*** Material shown Section Begins ***

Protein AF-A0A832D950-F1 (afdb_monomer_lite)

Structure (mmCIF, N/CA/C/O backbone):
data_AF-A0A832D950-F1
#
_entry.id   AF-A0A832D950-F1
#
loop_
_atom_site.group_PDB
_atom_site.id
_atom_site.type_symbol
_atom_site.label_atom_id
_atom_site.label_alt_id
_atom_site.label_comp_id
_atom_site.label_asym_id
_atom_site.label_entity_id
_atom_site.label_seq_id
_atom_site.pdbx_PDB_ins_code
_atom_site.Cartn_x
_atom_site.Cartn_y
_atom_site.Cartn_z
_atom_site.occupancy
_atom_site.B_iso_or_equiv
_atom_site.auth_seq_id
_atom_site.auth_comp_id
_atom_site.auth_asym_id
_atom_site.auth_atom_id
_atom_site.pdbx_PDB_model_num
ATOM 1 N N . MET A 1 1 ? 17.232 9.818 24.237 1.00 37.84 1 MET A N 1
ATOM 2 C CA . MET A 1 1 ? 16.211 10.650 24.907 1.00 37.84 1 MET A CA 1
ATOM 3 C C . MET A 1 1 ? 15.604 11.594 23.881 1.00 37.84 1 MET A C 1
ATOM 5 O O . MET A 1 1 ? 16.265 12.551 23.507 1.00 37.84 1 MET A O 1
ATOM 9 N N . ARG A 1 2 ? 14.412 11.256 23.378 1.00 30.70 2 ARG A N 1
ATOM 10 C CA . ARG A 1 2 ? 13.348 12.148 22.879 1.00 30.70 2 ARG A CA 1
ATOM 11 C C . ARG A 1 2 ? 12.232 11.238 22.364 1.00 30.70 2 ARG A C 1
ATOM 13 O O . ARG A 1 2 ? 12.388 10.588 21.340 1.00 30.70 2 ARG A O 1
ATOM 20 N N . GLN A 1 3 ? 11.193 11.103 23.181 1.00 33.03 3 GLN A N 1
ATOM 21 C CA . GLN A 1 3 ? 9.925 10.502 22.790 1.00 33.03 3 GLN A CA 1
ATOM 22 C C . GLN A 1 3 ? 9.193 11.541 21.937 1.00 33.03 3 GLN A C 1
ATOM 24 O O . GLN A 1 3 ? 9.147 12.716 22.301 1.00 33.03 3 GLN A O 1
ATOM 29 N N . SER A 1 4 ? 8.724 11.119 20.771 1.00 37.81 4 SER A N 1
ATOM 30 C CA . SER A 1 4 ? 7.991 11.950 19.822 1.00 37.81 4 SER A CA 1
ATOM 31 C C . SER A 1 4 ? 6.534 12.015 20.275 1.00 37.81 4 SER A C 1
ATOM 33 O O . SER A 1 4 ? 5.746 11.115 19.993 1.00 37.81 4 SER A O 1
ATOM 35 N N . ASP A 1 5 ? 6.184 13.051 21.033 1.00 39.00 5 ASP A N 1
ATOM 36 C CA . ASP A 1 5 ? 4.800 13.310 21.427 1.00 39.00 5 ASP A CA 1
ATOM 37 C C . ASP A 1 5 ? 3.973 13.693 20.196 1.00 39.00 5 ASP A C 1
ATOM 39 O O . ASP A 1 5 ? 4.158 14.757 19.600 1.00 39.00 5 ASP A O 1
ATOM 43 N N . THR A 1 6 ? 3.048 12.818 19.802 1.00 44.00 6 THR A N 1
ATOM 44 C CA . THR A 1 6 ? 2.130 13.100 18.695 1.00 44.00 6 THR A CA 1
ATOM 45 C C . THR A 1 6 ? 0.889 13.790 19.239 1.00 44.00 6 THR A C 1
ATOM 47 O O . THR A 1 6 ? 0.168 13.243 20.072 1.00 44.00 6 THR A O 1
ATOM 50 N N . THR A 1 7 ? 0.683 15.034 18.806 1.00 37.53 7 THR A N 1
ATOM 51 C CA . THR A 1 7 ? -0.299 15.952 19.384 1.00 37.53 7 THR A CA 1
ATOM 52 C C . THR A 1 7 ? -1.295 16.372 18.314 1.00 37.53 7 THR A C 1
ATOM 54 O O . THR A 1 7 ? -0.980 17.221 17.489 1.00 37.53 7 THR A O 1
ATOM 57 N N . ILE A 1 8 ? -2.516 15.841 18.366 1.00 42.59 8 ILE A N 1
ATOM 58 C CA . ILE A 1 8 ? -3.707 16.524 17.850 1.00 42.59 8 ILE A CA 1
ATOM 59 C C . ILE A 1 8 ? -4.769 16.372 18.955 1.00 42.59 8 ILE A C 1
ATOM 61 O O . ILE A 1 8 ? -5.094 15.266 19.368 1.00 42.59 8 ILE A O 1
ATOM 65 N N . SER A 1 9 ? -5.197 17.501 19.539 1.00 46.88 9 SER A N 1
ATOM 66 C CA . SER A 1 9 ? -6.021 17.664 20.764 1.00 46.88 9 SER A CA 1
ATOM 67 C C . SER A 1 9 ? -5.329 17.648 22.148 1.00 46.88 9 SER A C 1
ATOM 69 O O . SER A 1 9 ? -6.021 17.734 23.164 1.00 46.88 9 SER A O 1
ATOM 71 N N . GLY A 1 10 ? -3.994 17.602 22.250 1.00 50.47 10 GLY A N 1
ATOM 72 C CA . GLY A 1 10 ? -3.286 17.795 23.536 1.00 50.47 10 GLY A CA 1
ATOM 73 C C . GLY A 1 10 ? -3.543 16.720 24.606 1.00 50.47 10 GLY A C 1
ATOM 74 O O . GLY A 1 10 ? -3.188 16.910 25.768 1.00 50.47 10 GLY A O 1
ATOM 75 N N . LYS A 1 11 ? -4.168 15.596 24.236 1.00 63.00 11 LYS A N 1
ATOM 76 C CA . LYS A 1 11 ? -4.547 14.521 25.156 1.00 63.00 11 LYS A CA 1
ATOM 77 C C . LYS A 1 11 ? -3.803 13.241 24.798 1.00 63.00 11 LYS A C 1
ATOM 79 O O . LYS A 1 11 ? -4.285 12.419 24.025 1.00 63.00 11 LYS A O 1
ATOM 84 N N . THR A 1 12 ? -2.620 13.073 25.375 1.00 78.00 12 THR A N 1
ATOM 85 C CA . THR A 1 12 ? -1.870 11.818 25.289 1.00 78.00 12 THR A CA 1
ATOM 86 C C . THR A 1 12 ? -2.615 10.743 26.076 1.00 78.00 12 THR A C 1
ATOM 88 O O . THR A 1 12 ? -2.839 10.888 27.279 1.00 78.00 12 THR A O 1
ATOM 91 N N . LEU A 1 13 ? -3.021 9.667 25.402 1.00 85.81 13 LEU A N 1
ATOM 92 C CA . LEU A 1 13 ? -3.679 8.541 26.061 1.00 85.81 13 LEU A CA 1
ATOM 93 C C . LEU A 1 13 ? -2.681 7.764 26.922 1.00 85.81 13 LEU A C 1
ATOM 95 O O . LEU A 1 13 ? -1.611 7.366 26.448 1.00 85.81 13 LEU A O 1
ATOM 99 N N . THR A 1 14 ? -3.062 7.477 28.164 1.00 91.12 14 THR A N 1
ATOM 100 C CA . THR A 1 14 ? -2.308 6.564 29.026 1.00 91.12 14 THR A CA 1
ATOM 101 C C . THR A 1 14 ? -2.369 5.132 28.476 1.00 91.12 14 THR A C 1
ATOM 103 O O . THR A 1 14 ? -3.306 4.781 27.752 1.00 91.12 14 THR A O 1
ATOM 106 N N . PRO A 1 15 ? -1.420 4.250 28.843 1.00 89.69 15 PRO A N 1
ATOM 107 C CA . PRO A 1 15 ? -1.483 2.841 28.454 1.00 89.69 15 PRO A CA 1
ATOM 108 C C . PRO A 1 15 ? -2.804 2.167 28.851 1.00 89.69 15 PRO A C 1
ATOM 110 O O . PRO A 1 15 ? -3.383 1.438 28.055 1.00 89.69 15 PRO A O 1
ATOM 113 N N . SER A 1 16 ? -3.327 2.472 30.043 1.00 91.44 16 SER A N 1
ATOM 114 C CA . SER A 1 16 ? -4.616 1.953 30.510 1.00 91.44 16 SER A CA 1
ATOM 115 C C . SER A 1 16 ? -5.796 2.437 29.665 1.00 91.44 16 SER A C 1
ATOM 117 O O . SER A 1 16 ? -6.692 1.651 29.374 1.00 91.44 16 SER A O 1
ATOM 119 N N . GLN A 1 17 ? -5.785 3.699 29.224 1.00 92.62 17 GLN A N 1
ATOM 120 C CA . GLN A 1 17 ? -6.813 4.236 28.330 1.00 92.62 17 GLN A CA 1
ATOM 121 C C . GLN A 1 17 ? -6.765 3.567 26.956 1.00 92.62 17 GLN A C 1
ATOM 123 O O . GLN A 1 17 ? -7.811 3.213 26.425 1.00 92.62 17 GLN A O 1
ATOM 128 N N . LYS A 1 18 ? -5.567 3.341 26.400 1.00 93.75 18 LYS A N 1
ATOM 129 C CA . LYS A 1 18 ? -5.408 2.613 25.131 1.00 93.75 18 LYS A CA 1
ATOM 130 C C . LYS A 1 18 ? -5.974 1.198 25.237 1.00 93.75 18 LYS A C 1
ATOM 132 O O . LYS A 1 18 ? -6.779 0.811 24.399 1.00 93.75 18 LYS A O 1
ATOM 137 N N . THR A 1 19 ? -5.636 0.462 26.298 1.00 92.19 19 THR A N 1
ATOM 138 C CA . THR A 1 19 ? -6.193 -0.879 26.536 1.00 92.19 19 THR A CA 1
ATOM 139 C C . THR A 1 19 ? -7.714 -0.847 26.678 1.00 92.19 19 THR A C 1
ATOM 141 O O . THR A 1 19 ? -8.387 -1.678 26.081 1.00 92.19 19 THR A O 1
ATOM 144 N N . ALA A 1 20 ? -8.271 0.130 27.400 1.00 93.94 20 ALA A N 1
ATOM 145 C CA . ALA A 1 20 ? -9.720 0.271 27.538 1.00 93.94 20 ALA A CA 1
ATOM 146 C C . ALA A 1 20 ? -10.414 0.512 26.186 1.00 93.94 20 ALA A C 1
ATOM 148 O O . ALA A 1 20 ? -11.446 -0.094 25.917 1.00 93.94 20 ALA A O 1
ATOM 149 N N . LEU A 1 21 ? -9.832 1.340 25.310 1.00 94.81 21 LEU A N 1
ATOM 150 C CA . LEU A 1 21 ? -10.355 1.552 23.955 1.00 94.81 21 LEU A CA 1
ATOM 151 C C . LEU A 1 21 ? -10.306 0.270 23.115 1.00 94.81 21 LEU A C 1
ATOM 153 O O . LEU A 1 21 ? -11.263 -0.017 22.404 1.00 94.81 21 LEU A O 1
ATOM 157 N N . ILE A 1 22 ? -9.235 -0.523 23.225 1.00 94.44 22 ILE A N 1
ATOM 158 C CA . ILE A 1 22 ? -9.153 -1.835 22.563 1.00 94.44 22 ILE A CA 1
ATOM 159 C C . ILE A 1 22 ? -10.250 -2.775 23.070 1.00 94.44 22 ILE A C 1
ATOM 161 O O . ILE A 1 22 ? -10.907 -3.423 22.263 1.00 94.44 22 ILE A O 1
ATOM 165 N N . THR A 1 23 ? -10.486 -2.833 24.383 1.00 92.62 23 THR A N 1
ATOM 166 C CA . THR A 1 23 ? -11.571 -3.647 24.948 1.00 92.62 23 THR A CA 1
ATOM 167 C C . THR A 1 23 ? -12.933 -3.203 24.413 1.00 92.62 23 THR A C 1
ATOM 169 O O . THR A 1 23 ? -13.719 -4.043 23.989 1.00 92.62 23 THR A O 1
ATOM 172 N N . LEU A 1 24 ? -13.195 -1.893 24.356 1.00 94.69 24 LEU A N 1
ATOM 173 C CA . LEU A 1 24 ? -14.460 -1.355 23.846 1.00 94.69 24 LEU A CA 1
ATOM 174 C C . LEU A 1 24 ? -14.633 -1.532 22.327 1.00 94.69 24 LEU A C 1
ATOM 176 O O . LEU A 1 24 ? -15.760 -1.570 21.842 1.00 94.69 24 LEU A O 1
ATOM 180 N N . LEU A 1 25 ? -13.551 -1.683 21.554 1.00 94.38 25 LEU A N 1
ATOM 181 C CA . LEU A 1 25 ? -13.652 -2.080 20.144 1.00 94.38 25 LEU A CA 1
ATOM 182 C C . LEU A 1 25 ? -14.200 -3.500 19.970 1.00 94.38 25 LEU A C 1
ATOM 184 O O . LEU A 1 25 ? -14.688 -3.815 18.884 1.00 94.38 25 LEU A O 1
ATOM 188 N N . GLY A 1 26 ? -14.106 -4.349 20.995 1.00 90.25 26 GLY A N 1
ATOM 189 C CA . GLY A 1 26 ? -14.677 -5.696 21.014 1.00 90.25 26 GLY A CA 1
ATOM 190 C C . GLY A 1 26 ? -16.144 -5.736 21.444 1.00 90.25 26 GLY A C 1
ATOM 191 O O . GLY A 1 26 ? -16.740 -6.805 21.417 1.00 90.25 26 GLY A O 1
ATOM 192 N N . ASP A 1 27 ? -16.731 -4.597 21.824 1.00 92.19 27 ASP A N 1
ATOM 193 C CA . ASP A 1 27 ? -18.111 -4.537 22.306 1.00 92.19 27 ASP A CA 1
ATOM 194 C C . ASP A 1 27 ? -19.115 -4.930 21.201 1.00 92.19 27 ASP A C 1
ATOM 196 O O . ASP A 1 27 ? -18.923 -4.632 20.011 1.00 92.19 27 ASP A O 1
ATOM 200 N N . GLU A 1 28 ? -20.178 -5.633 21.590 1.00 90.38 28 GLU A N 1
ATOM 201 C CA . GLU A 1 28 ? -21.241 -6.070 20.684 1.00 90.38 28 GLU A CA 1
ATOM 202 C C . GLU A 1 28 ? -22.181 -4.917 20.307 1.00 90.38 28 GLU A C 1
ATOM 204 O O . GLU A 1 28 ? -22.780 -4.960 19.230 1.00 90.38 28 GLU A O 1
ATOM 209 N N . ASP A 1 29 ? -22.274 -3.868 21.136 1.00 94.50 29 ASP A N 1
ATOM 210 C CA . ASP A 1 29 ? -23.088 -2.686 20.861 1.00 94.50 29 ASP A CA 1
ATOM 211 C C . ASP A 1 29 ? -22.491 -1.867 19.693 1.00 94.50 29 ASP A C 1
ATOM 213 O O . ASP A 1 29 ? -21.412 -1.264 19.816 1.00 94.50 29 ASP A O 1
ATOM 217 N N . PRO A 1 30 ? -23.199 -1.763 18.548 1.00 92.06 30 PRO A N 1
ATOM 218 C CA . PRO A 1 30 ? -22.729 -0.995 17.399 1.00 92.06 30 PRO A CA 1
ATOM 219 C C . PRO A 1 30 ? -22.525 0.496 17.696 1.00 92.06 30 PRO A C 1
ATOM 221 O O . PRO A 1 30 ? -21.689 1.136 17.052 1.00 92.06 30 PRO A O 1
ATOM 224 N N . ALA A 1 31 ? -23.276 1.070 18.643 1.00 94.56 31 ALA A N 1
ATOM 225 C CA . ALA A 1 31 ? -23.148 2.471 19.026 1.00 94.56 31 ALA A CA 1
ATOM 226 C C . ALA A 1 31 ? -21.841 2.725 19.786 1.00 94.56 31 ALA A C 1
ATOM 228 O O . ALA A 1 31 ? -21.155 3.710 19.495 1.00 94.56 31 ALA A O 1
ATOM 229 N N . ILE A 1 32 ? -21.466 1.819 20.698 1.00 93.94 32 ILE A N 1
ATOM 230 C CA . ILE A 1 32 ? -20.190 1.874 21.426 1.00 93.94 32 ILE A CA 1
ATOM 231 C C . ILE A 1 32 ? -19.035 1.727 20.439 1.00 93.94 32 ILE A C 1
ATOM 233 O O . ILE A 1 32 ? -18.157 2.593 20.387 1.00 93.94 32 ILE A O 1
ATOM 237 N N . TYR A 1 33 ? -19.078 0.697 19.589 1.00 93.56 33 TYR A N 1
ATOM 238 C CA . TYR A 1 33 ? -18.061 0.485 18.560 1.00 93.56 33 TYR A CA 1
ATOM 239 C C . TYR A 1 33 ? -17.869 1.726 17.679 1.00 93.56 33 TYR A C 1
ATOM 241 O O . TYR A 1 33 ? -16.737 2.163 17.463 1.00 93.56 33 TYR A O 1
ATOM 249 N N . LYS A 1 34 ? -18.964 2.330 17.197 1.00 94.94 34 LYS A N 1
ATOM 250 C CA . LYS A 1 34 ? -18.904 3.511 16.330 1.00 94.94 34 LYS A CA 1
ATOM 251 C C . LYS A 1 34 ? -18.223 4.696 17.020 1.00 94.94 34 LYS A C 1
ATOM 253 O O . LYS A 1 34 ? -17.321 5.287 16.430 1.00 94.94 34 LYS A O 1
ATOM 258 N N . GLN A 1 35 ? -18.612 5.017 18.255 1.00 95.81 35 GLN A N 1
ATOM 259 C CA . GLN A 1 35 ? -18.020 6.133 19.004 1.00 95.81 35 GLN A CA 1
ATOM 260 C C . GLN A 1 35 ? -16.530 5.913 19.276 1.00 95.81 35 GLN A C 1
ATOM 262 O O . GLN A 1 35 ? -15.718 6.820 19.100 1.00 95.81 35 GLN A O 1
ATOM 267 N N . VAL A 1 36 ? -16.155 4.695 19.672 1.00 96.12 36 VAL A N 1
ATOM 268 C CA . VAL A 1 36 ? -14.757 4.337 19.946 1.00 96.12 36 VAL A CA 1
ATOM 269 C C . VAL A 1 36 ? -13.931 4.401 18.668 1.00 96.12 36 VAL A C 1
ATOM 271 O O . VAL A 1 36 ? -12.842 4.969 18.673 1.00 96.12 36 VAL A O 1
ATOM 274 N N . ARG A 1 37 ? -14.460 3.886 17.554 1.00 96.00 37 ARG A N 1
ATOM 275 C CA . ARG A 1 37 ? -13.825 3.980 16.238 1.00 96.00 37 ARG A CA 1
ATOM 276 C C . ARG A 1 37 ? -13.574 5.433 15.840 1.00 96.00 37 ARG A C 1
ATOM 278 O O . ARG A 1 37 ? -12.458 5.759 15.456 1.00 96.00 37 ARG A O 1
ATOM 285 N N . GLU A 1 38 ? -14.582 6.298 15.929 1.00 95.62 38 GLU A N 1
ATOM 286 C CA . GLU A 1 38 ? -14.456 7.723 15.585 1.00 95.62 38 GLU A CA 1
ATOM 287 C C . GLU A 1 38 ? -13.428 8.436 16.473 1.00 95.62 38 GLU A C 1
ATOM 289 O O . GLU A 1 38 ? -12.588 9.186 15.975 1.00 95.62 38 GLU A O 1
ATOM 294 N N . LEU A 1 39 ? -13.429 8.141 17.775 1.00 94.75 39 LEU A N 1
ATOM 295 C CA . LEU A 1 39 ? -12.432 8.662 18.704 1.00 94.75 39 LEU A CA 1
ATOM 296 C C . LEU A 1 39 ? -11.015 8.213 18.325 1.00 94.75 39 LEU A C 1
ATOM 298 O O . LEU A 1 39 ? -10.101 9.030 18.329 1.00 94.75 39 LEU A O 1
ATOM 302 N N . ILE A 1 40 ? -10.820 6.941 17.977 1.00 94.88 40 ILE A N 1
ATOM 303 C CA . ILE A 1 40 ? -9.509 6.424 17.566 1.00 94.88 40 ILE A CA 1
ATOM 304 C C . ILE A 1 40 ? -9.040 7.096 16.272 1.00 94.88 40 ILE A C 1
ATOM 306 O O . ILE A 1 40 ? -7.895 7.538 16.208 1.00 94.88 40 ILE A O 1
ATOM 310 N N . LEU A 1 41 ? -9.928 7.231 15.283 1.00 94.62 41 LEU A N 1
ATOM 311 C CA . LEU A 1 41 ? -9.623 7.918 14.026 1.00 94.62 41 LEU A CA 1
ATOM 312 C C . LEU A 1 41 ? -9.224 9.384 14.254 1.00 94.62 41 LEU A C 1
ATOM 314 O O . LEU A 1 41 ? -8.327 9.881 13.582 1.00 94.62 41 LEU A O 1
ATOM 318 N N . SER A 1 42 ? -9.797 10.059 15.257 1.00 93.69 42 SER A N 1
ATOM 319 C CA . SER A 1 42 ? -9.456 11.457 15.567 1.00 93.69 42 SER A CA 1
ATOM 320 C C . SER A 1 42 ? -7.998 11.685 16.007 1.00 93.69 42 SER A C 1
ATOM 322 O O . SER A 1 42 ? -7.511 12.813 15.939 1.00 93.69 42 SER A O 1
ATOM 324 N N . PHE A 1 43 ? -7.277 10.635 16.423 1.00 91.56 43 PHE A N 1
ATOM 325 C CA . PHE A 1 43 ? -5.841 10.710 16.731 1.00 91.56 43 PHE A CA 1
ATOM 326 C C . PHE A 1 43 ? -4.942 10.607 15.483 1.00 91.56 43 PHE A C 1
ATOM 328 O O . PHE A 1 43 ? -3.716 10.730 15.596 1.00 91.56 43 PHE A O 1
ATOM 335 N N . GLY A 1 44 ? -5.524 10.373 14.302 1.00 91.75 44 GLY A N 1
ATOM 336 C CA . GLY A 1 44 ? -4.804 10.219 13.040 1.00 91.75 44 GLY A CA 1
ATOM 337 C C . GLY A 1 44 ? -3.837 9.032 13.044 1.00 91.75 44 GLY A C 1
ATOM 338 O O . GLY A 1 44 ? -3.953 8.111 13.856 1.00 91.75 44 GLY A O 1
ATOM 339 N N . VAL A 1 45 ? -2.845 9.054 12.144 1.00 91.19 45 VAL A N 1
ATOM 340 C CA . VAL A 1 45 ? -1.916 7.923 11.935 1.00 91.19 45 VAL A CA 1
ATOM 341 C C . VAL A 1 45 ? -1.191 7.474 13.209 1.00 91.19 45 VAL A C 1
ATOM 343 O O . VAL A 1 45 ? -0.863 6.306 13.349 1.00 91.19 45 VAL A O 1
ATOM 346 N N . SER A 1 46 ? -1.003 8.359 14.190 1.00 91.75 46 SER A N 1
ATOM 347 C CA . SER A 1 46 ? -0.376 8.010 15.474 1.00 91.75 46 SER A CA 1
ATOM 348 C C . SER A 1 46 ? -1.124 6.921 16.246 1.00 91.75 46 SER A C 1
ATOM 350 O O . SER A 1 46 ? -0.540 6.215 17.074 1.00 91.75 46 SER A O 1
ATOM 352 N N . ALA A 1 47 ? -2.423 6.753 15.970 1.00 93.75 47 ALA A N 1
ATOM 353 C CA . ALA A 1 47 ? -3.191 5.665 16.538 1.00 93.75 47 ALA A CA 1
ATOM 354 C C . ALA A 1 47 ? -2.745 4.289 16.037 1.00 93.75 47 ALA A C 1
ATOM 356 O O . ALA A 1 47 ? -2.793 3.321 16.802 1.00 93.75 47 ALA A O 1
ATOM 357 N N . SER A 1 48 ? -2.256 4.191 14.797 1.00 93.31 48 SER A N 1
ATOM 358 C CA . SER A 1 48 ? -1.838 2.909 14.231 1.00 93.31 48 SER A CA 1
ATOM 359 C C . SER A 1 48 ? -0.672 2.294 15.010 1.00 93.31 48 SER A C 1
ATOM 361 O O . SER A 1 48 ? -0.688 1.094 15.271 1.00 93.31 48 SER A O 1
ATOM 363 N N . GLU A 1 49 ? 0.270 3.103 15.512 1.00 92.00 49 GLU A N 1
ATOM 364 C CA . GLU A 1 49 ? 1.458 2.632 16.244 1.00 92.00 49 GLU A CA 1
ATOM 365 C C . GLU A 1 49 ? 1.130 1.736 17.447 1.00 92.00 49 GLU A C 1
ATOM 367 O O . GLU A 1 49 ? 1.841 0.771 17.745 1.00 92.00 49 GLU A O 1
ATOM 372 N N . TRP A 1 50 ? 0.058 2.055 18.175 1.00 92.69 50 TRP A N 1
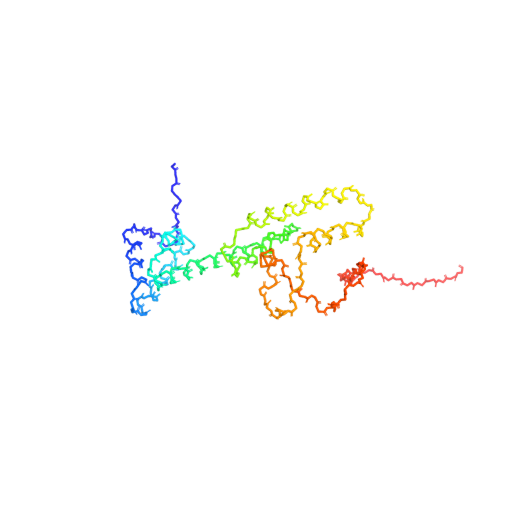ATOM 373 C CA . TRP A 1 50 ? -0.365 1.252 19.318 1.00 92.69 50 TRP A CA 1
ATOM 374 C C . TRP A 1 50 ? -1.437 0.222 18.960 1.00 92.69 50 TRP A C 1
ATOM 376 O O . TRP A 1 50 ? -1.472 -0.817 19.617 1.00 92.69 50 TRP A O 1
ATOM 386 N N . LEU A 1 51 ? -2.248 0.450 17.920 1.00 94.44 51 LEU A N 1
ATOM 387 C CA . LEU A 1 51 ? -3.208 -0.534 17.406 1.00 94.44 51 LEU A CA 1
ATOM 388 C C . LEU A 1 51 ? -2.516 -1.772 16.822 1.00 94.44 51 LEU A C 1
ATOM 390 O O . LEU A 1 51 ? -2.984 -2.887 17.049 1.00 94.44 51 LEU A O 1
ATOM 394 N N . THR A 1 52 ? -1.378 -1.608 16.139 1.00 93.25 52 THR A N 1
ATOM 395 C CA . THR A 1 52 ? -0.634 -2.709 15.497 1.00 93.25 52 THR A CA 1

*** Material shown Section Ends ***

▶ What you should do
Lines from the start of the records through the one containing "ATOM 13 O O" are what should be retyped, exactly and in full, both ends included.

▶ Exercise answer
Protein AF-A0A832D950-F1 (afdb_monomer_lite)

Structure (mmCIF, N/CA/C/O backbone):
data_AF-A0A832D950-F1
#
_entry.id   AF-A0A832D950-F1
#
loop_
_atom_site.group_PDB
_atom_site.id
_atom_site.type_symbol
_atom_site.label_atom_id
_atom_site.label_alt_id
_atom_site.label_comp_id
_atom_site.label_asym_id
_atom_site.label_entity_id
_atom_site.label_seq_id
_atom_site.pdbx_PDB_ins_code
_atom_site.Cartn_x
_atom_site.Cartn_y
_atom_site.Cartn_z
_atom_site.occupancy
_atom_site.B_iso_or_equiv
_atom_site.auth_seq_id
_atom_site.auth_comp_id
_atom_site.auth_asym_id
_atom_site.auth_atom_id
_atom_site.pdbx_PDB_model_num
ATOM 1 N N . MET A 1 1 ? 17.232 9.818 24.237 1.00 37.84 1 MET A N 1
ATOM 2 C CA . MET A 1 1 ? 16.211 10.650 24.907 1.00 37.84 1 MET A CA 1
ATOM 3 C C . MET A 1 1 ? 15.604 11.594 23.881 1.00 37.84 1 MET A C 1
ATOM 5 O O . MET A 1 1 ? 16.265 12.551 23.507 1.00 37.84 1 MET A O 1
ATOM 9 N N . ARG A 1 2 ? 14.412 11.256 23.378 1.00 30.70 2 ARG A N 1
ATOM 10 C CA . ARG A 1 2 ? 13.348 12.148 22.879 1.00 30.70 2 ARG A CA 1
ATOM 11 C C . ARG A 1 2 ? 12.232 11.238 22.364 1.00 30.70 2 ARG A C 1
ATOM 13 O O . ARG A 1 2 ? 12.388 10.588 21.340 1.00 30.70 2 ARG A O 1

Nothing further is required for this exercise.